That may be so but the OP says he has only average grades and thus he's clearly not suited to any of those options.
I have three personal success stories that prove that's untrue.
The first is a Polish boy I met on the day that Poland joined the EU. We met at a party, and he impressed me with his unusually developed cultural literacy. He had dropped out of school for one year because of emotional problems after his mother had died, and was struggling in his next to last year at a special school for adults who go back for their GEDs. I decided that he was university material, and prepped him for his matura, in which he got all 5's (straight A's). He got accepted to Toruń to study Russian and English, but lasted only one semester. He showed up at my apartment totally defeated, but I told him that he was going to give it another try, and that he would move in with me so I could prep him better. He got accepted at Wrocław to study Bohemystyka (Czech), and I moved there with him. At the end of the first semester, he called me to tell me that he had gotten a 5 on his final exam, and all the other kids in the program had done substantially worse. AND the professors had given him the exam for second-year students, while the other students had gotten the exam for first-year students. He went on to finish his masters. At the end of his defense, the professors tallied up the points and saw that he had technically scored only a 4.5, but they petitioned the rector to give him a 5.
The second was a last-year less-than-average gymnasium student whose parents sent him to me because, even though they thought he was a bit slow, they hoped that he would get into the English IB program. Within fifteen minutes of meeting him, I realized that he was not only not slow at all, but one of the rare true geniuses that I have met in my life, and that's saying a lot. It soon became apparent that he was mathematically gifted, soon surpassing my ability to tutor him, and then the ability of a PhD mathematician from the university. He went on to complete a masters in financial mathematics at the London School of Economics. He was also gifted in philosophy, and his knowledge of English literature is formidable. His English is also formidable, and he speaks with a perfect American accent, courtesy of yours truly.
The third was a second-year high school student who had basically failed his first year of Liceum and was sent to a private high school, where he was not faring well until I got my hands on him. His third year was spent at a GED school. I basically brainwashed him into loving math and science, which was a challenge because I had to start at ground zero. He was a pretty good tennis player, and I got him, and his twin sister, full-ride scholarships to study at good universities in the US. Both are in their third year, now, she in psychology at Duquesne, and he in civil and environmental engineering at Detroit mercy, where he is a voracious networker.
My other students were doing well in school when I first met them, but these three show that practically every student has the capability to perform far above their level if they are properly mentored.

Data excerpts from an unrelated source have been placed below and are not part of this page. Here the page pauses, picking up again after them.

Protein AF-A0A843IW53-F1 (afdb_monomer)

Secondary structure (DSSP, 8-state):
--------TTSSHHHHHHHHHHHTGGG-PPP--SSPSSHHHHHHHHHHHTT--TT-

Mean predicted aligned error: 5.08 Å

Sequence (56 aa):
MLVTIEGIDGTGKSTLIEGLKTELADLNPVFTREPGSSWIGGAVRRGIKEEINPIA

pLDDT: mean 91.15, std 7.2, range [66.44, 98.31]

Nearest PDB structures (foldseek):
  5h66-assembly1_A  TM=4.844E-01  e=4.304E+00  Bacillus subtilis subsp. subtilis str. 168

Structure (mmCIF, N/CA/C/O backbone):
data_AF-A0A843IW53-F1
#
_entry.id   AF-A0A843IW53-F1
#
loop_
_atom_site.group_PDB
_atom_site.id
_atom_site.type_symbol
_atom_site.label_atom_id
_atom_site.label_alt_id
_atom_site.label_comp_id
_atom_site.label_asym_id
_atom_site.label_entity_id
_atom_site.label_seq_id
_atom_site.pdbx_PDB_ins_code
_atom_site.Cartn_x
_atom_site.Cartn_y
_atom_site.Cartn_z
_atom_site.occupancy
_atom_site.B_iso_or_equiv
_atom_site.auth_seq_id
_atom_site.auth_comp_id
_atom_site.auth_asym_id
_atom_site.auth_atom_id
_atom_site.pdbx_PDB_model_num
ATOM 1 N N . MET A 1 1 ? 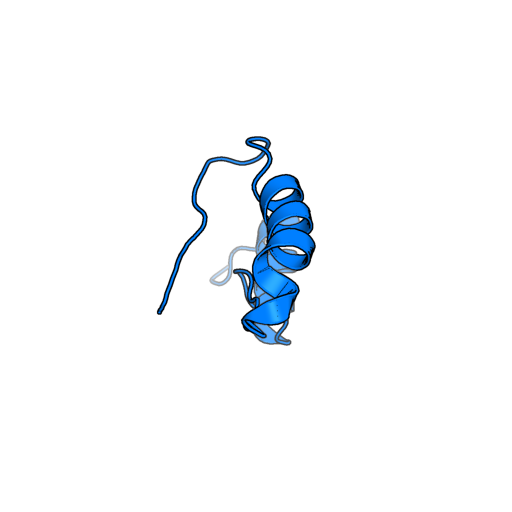-15.739 0.044 1.612 1.00 91.94 1 MET A N 1
ATOM 2 C CA . MET A 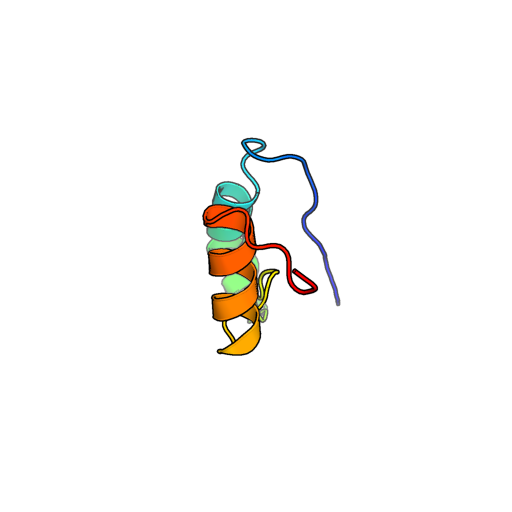1 1 ? -15.180 1.200 0.876 1.00 91.94 1 MET A CA 1
ATOM 3 C C . MET A 1 1 ? -13.879 0.757 0.227 1.00 91.94 1 MET A C 1
ATOM 5 O O . MET A 1 1 ? -13.145 0.028 0.879 1.00 91.94 1 MET A O 1
ATOM 9 N N . LEU A 1 2 ? -13.621 1.140 -1.025 1.00 96.50 2 LEU A N 1
ATOM 10 C CA . LEU A 1 2 ? -12.378 0.835 -1.745 1.00 96.50 2 LEU A CA 1
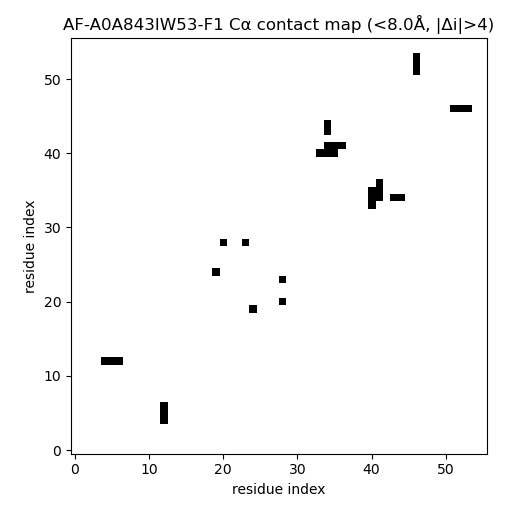ATOM 11 C C . LEU A 1 2 ? -11.699 2.153 -2.124 1.00 96.50 2 LEU A C 1
ATOM 13 O O . LEU A 1 2 ? -12.358 3.034 -2.670 1.00 96.50 2 LEU A O 1
ATOM 17 N N . VAL A 1 3 ? -10.409 2.276 -1.820 1.00 96.50 3 VAL A N 1
ATOM 18 C CA . VAL A 1 3 ? -9.592 3.466 -2.090 1.00 96.50 3 VAL A CA 1
ATOM 19 C C . VAL A 1 3 ? -8.289 3.014 -2.744 1.00 96.50 3 VAL A C 1
ATOM 21 O O . VAL A 1 3 ? -7.672 2.062 -2.269 1.00 96.50 3 VAL A O 1
ATOM 24 N N . THR A 1 4 ? -7.866 3.697 -3.808 1.00 96.38 4 THR A N 1
ATOM 25 C CA . THR A 1 4 ? -6.559 3.500 -4.450 1.00 96.38 4 THR A CA 1
ATOM 26 C C . THR A 1 4 ? -5.679 4.731 -4.240 1.00 96.38 4 THR A C 1
ATOM 28 O O . THR A 1 4 ? -6.171 5.858 -4.183 1.00 96.38 4 THR A O 1
ATOM 31 N N . ILE A 1 5 ? -4.369 4.515 -4.086 1.00 96.94 5 ILE A N 1
ATOM 32 C CA . ILE A 1 5 ? -3.372 5.579 -3.917 1.00 96.94 5 ILE A CA 1
ATOM 33 C C . ILE A 1 5 ? -2.449 5.563 -5.134 1.00 96.94 5 ILE A C 1
ATOM 35 O O . ILE A 1 5 ? -1.605 4.677 -5.263 1.00 96.94 5 ILE A O 1
ATOM 39 N N . GLU A 1 6 ? -2.599 6.563 -6.000 1.00 96.12 6 GLU A N 1
AT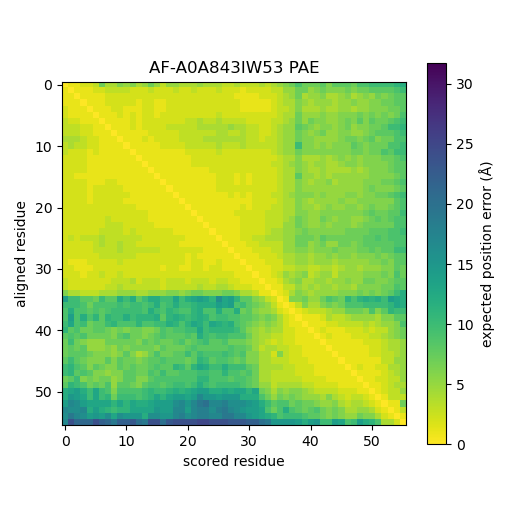OM 40 C CA . GLU A 1 6 ? -1.898 6.661 -7.284 1.00 96.12 6 GLU A CA 1
ATOM 41 C C . GLU A 1 6 ? -0.882 7.809 -7.316 1.00 96.12 6 GLU A C 1
ATOM 43 O O . GLU A 1 6 ? -0.965 8.777 -6.559 1.00 96.12 6 GLU A O 1
ATOM 48 N N . GLY A 1 7 ? 0.104 7.701 -8.207 1.00 95.31 7 GLY A N 1
ATOM 49 C CA . GLY A 1 7 ? 1.130 8.724 -8.425 1.00 95.31 7 GLY A CA 1
ATOM 50 C C . GLY A 1 7 ? 2.413 8.148 -9.019 1.00 95.31 7 GLY A C 1
ATOM 51 O O . GLY A 1 7 ? 2.643 6.940 -8.950 1.00 95.31 7 GLY A O 1
ATOM 52 N N . ILE A 1 8 ? 3.275 9.002 -9.575 1.00 94.94 8 ILE A N 1
ATOM 53 C CA . ILE A 1 8 ? 4.575 8.576 -10.122 1.00 94.94 8 ILE A CA 1
ATOM 54 C C . ILE A 1 8 ? 5.531 8.098 -9.016 1.00 94.94 8 ILE A C 1
ATOM 56 O O . ILE A 1 8 ? 5.271 8.252 -7.816 1.00 94.94 8 ILE A O 1
ATOM 60 N N . ASP A 1 9 ? 6.632 7.456 -9.391 1.00 90.75 9 ASP A N 1
ATOM 61 C CA . ASP A 1 9 ? 7.636 7.026 -8.420 1.00 90.75 9 ASP A CA 1
ATOM 62 C C . ASP A 1 9 ? 8.300 8.226 -7.738 1.00 90.75 9 ASP A C 1
ATOM 64 O O . ASP A 1 9 ? 8.561 9.255 -8.353 1.00 90.75 9 ASP A O 1
ATOM 68 N N . GLY A 1 10 ? 8.515 8.110 -6.426 1.00 94.06 10 GLY A N 1
ATOM 69 C CA . GLY A 1 10 ? 9.048 9.198 -5.602 1.00 94.06 10 GLY A CA 1
ATOM 70 C C . GLY A 1 10 ? 8.012 10.180 -5.036 1.00 94.06 10 GLY A C 1
ATOM 71 O O . GLY A 1 10 ? 8.383 10.993 -4.199 1.00 94.06 10 GLY A O 1
ATOM 72 N N . THR A 1 11 ? 6.716 10.084 -5.368 1.00 97.19 1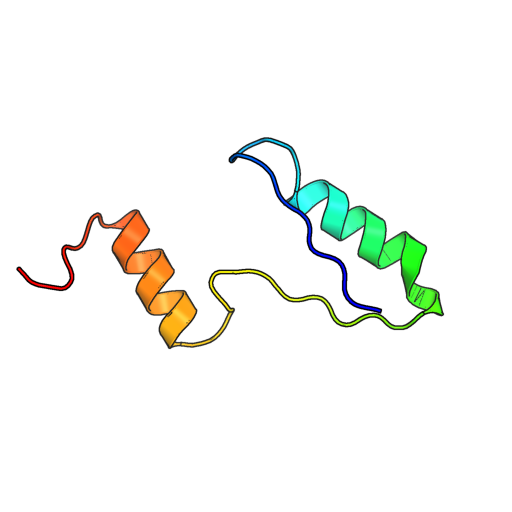1 THR A N 1
ATOM 73 C CA . THR A 1 11 ? 5.683 11.008 -4.828 1.00 97.19 11 THR A CA 1
ATOM 74 C C . THR A 1 11 ? 5.278 10.755 -3.373 1.00 97.19 11 THR A C 1
ATOM 76 O O . THR A 1 11 ? 4.411 11.446 -2.848 1.00 97.19 11 THR A O 1
ATOM 79 N N . GLY A 1 12 ? 5.866 9.758 -2.707 1.00 97.00 12 GLY A N 1
ATOM 80 C CA . GLY A 1 12 ? 5.590 9.473 -1.295 1.00 97.00 12 GLY A CA 1
ATOM 81 C C . GLY A 1 12 ? 4.393 8.554 -1.024 1.00 97.00 12 GLY A C 1
ATOM 82 O O . GLY A 1 12 ? 3.962 8.465 0.122 1.00 97.00 12 GLY A O 1
ATOM 83 N N . LYS A 1 13 ? 3.882 7.815 -2.024 1.00 97.25 13 LYS A N 1
ATOM 84 C CA . LYS A 1 13 ? 2.771 6.846 -1.858 1.00 97.25 13 LYS A CA 1
ATOM 85 C C . LYS A 1 13 ? 2.976 5.896 -0.669 1.00 97.25 13 LYS A C 1
ATOM 87 O O . LYS A 1 13 ? 2.080 5.719 0.149 1.00 97.25 13 LYS A O 1
ATOM 92 N N . SER A 1 14 ? 4.175 5.315 -0.552 1.00 94.62 14 SER A N 1
ATOM 93 C CA . SER A 1 14 ? 4.521 4.411 0.552 1.00 94.62 14 SER A CA 1
ATOM 94 C C . SER A 1 14 ? 4.475 5.119 1.906 1.00 94.62 14 SER A C 1
ATOM 96 O O . SER A 1 14 ? 3.957 4.561 2.863 1.00 9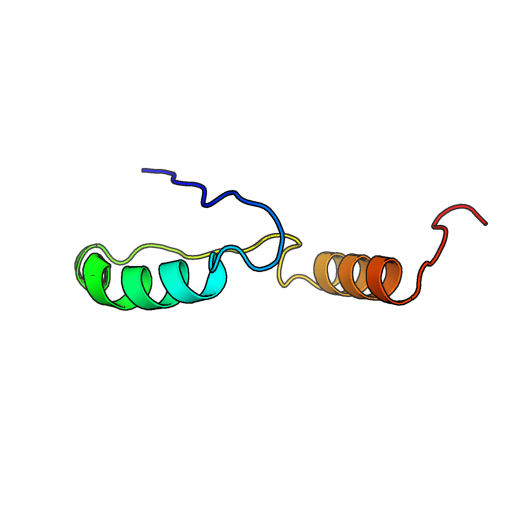4.62 14 SER A O 1
ATOM 98 N N . THR A 1 15 ? 4.965 6.358 1.982 1.00 97.56 15 THR A N 1
ATOM 99 C CA . THR A 1 15 ? 4.939 7.166 3.210 1.00 97.56 15 THR A CA 1
ATOM 100 C C . THR A 1 15 ? 3.509 7.488 3.635 1.00 97.56 15 THR A C 1
ATOM 102 O O . THR A 1 15 ? 3.177 7.349 4.808 1.00 97.56 15 THR A O 1
ATOM 105 N N . LEU A 1 16 ? 2.643 7.854 2.685 1.00 97.94 16 LEU A N 1
ATOM 106 C CA . LEU A 1 16 ? 1.224 8.094 2.950 1.00 97.94 16 LEU A CA 1
ATOM 107 C C . LEU A 1 16 ? 0.524 6.834 3.483 1.00 97.94 16 LEU A C 1
ATOM 109 O O . LEU A 1 16 ? -0.209 6.917 4.464 1.00 97.94 16 LEU A O 1
ATOM 113 N N . ILE A 1 17 ? 0.776 5.670 2.873 1.00 97.12 17 ILE A N 1
ATOM 114 C CA . ILE A 1 17 ? 0.214 4.384 3.320 1.00 97.12 17 ILE A CA 1
ATOM 115 C C . ILE A 1 17 ? 0.587 4.086 4.781 1.00 97.12 17 ILE A C 1
ATOM 117 O O . ILE A 1 17 ? -0.276 3.646 5.538 1.00 97.12 17 ILE A O 1
ATOM 121 N N . GLU A 1 18 ? 1.832 4.338 5.201 1.00 97.19 18 GLU A N 1
ATOM 122 C CA . GLU A 1 18 ? 2.238 4.117 6.599 1.00 97.19 18 GLU A CA 1
ATOM 123 C C . GLU A 1 18 ? 1.516 5.055 7.580 1.00 97.19 18 GLU A C 1
ATOM 125 O O . GLU A 1 18 ? 1.116 4.621 8.661 1.00 97.19 18 GLU A O 1
ATOM 130 N N . GLY A 1 19 ? 1.258 6.307 7.187 1.00 98.12 19 GLY A N 1
ATOM 131 C CA . GLY A 1 19 ? 0.418 7.217 7.972 1.00 98.12 19 GLY A CA 1
ATOM 132 C C . GLY A 1 19 ? -1.024 6.715 8.086 1.00 98.12 19 GLY A C 1
ATOM 133 O O . GLY A 1 19 ? -1.561 6.601 9.186 1.00 98.12 19 GLY A O 1
ATOM 134 N N . LEU A 1 20 ? -1.631 6.321 6.962 1.00 97.50 20 LEU A N 1
AT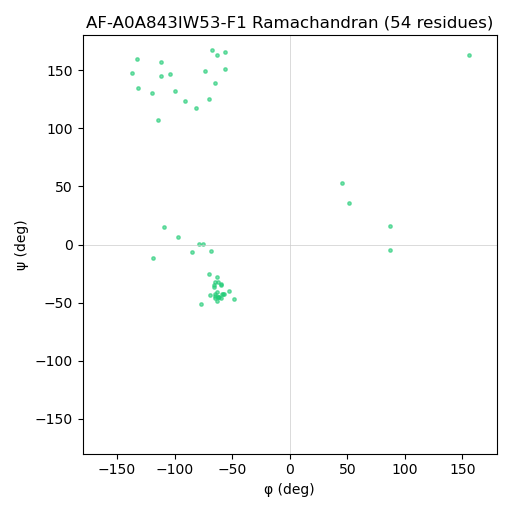OM 135 C CA . LEU A 1 20 ? -3.019 5.844 6.920 1.00 97.50 20 LEU A CA 1
ATOM 136 C C . LEU A 1 20 ? -3.249 4.569 7.739 1.00 97.50 20 LEU A C 1
ATOM 138 O O . LEU A 1 20 ? -4.329 4.400 8.296 1.00 97.50 20 LEU A O 1
ATOM 142 N N . LYS A 1 21 ? -2.254 3.681 7.844 1.00 97.06 21 LYS A N 1
ATOM 143 C CA . LYS A 1 21 ? -2.338 2.505 8.727 1.00 97.06 21 LYS A CA 1
ATOM 144 C C . LYS A 1 21 ? -2.531 2.886 10.193 1.00 97.06 21 LYS A C 1
ATOM 146 O O . LYS A 1 21 ? -3.203 2.154 10.910 1.00 97.06 21 LYS A O 1
ATOM 151 N N . THR A 1 22 ? -1.937 3.999 10.623 1.00 97.94 22 THR A N 1
ATOM 152 C CA . THR A 1 22 ? -2.082 4.515 11.990 1.00 97.94 22 THR A CA 1
ATOM 153 C C . THR A 1 22 ? -3.431 5.206 12.159 1.00 97.94 22 THR A C 1
ATOM 155 O O . THR A 1 22 ? -4.186 4.865 13.064 1.00 97.94 22 THR A O 1
ATOM 158 N N . GLU A 1 23 ? -3.756 6.131 11.255 1.00 98.31 23 GLU A N 1
ATOM 159 C CA . GLU A 1 23 ? -4.945 6.989 11.368 1.00 98.31 23 GLU A CA 1
ATOM 160 C C . GLU A 1 23 ? -6.271 6.243 11.172 1.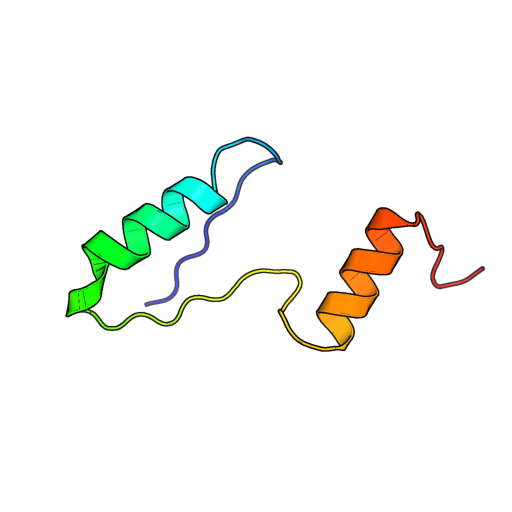00 98.31 23 GLU A C 1
ATOM 162 O O . GLU A 1 23 ? -7.299 6.692 11.664 1.00 98.31 23 GLU A O 1
ATOM 167 N N . LEU A 1 24 ? -6.266 5.116 10.451 1.00 97.31 24 LEU A N 1
ATOM 168 C CA . LEU A 1 24 ? -7.473 4.336 10.146 1.00 97.31 24 LEU A CA 1
ATOM 169 C C . LEU A 1 24 ? -7.525 3.000 10.898 1.00 97.31 24 LEU A C 1
ATOM 171 O O . LEU A 1 24 ? -8.273 2.103 10.505 1.00 97.31 24 LEU A O 1
ATOM 175 N N . ALA A 1 25 ? -6.700 2.818 11.932 1.00 96.94 25 ALA A N 1
ATOM 176 C CA . ALA A 1 25 ? -6.585 1.543 12.639 1.00 96.94 25 ALA A CA 1
ATOM 177 C C . ALA A 1 25 ? -7.916 1.083 13.267 1.00 96.94 25 ALA A C 1
ATOM 179 O O . ALA A 1 25 ? -8.208 -0.113 13.296 1.00 96.94 25 ALA A O 1
ATOM 180 N N . ASP A 1 26 ? -8.740 2.025 13.723 1.00 98.00 26 ASP A N 1
ATOM 181 C CA . ASP A 1 26 ? -10.069 1.800 14.300 1.00 98.00 26 ASP A CA 1
ATOM 182 C C . ASP A 1 26 ? -11.066 1.178 13.306 1.00 98.00 26 ASP A C 1
ATOM 184 O O . ASP A 1 26 ? -11.953 0.422 13.705 1.00 98.00 26 ASP A O 1
ATOM 188 N N . LEU A 1 27 ? -10.887 1.434 12.008 1.00 97.31 27 LEU A N 1
ATOM 189 C CA . LEU A 1 27 ? -11.728 0.890 10.940 1.00 97.31 27 LEU A CA 1
ATOM 190 C C . LEU A 1 27 ? -11.301 -0.514 10.481 1.00 97.31 27 LEU A C 1
ATOM 192 O O . LEU A 1 27 ? -11.985 -1.114 9.649 1.00 97.31 27 LEU A O 1
ATOM 196 N N . ASN A 1 28 ? -10.174 -1.027 10.987 1.00 96.25 28 ASN A N 1
ATOM 197 C CA . ASN A 1 28 ? -9.566 -2.301 10.591 1.00 96.25 28 ASN A CA 1
ATOM 198 C C . ASN A 1 28 ? -9.491 -2.526 9.053 1.00 96.25 28 ASN A C 1
ATOM 200 O O . ASN A 1 28 ? -9.988 -3.538 8.542 1.00 96.25 28 ASN A O 1
ATOM 204 N N . PRO A 1 29 ? -8.915 -1.586 8.276 1.00 96.56 29 PRO A N 1
ATOM 205 C CA . PRO A 1 29 ? -8.844 -1.690 6.823 1.00 96.56 29 PRO A CA 1
ATOM 206 C C . PRO A 1 29 ? -7.805 -2.721 6.361 1.00 96.56 29 PRO A C 1
ATOM 208 O O . PRO A 1 29 ? -6.754 -2.916 6.972 1.00 96.56 29 PRO A O 1
ATOM 211 N N . VAL A 1 30 ? -8.067 -3.344 5.210 1.00 96.06 30 VAL A N 1
ATOM 212 C CA . VAL A 1 30 ? -7.120 -4.251 4.549 1.00 96.06 30 VAL A CA 1
ATOM 213 C C . VAL A 1 30 ? -6.260 -3.457 3.569 1.00 96.06 30 VAL A C 1
ATOM 215 O O . VAL A 1 30 ? -6.782 -2.833 2.648 1.00 96.06 30 VAL A O 1
ATOM 218 N N . PHE A 1 31 ? -4.938 -3.516 3.737 1.00 94.88 31 PHE A N 1
ATOM 219 C CA . PHE A 1 31 ? -3.982 -2.877 2.832 1.00 94.88 31 PHE A CA 1
ATOM 220 C C . PHE A 1 31 ? -3.385 -3.880 1.847 1.00 94.88 31 PHE A C 1
ATOM 222 O O . PHE A 1 31 ? -2.869 -4.929 2.234 1.00 94.88 31 PHE A O 1
ATOM 229 N N . THR A 1 32 ? -3.379 -3.511 0.569 1.00 92.56 32 THR A N 1
ATOM 230 C CA . THR A 1 32 ? -2.729 -4.257 -0.514 1.00 92.56 32 THR A CA 1
ATOM 231 C C . THR A 1 32 ? -1.896 -3.309 -1.374 1.00 92.56 32 THR A C 1
ATOM 233 O O . THR A 1 32 ? -2.111 -2.099 -1.368 1.00 92.56 32 THR A O 1
ATOM 236 N N . ARG A 1 33 ? -0.927 -3.844 -2.121 1.00 90.19 33 ARG A N 1
ATOM 237 C CA . ARG A 1 33 ? -0.088 -3.078 -3.054 1.00 90.19 33 ARG A CA 1
ATOM 238 C C . ARG A 1 33 ? 0.076 -3.852 -4.351 1.00 90.19 33 ARG A C 1
ATOM 240 O O . ARG A 1 33 ? 0.186 -5.076 -4.313 1.00 90.19 33 ARG A O 1
ATOM 247 N N . GLU A 1 34 ? 0.183 -3.120 -5.456 1.00 89.12 34 GLU A N 1
ATOM 248 C CA . GLU A 1 34 ? 0.541 -3.665 -6.759 1.00 89.12 34 GLU A CA 1
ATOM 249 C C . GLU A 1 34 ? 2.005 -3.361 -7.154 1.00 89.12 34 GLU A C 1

It takes a lot of time, and love. And even personal sacrifice (I supported and even lived with the student studying Czech throughout his studies, and currently half of my earnings here in the States go toward supporting another one of my Polish students who is studying international relations in London).
And, if you are thinking why I support his choice of international relations, it's because he has abundant natural talent and drive for that field. He just got accepted into a very prestigious masters program at Kings, and I can easily envision him becoming a high-ranking diplomat one day. He also has the right family connections to do so, both in Poland and the US. (Actually, I still pester him to beef up his math and science). He's become interested in psychedelic drugs and drug policy, and has become a well-established junior member of the pertinent academic societies, in the UK and the EU. He is, of course, a super networker, as well. He'll walk into any job that strikes his fancy when he finishes.
I believe that all young people have incredible potential that just needs to be cultivated and developed. Potential that even they and their parents are not aware of. And that there is a great, untapped supply of academics like me who can mentor them. With the right mentor, I believe the OP can indeed finish a math-intensive major like my engineering student is doing. I don't believe that there are people of normal intelligence that do not have the ability to study math, science or languages. And also that most geniuses remain undetected because the school system is geared toward average students, and anything not fitting the average gets classified as below average.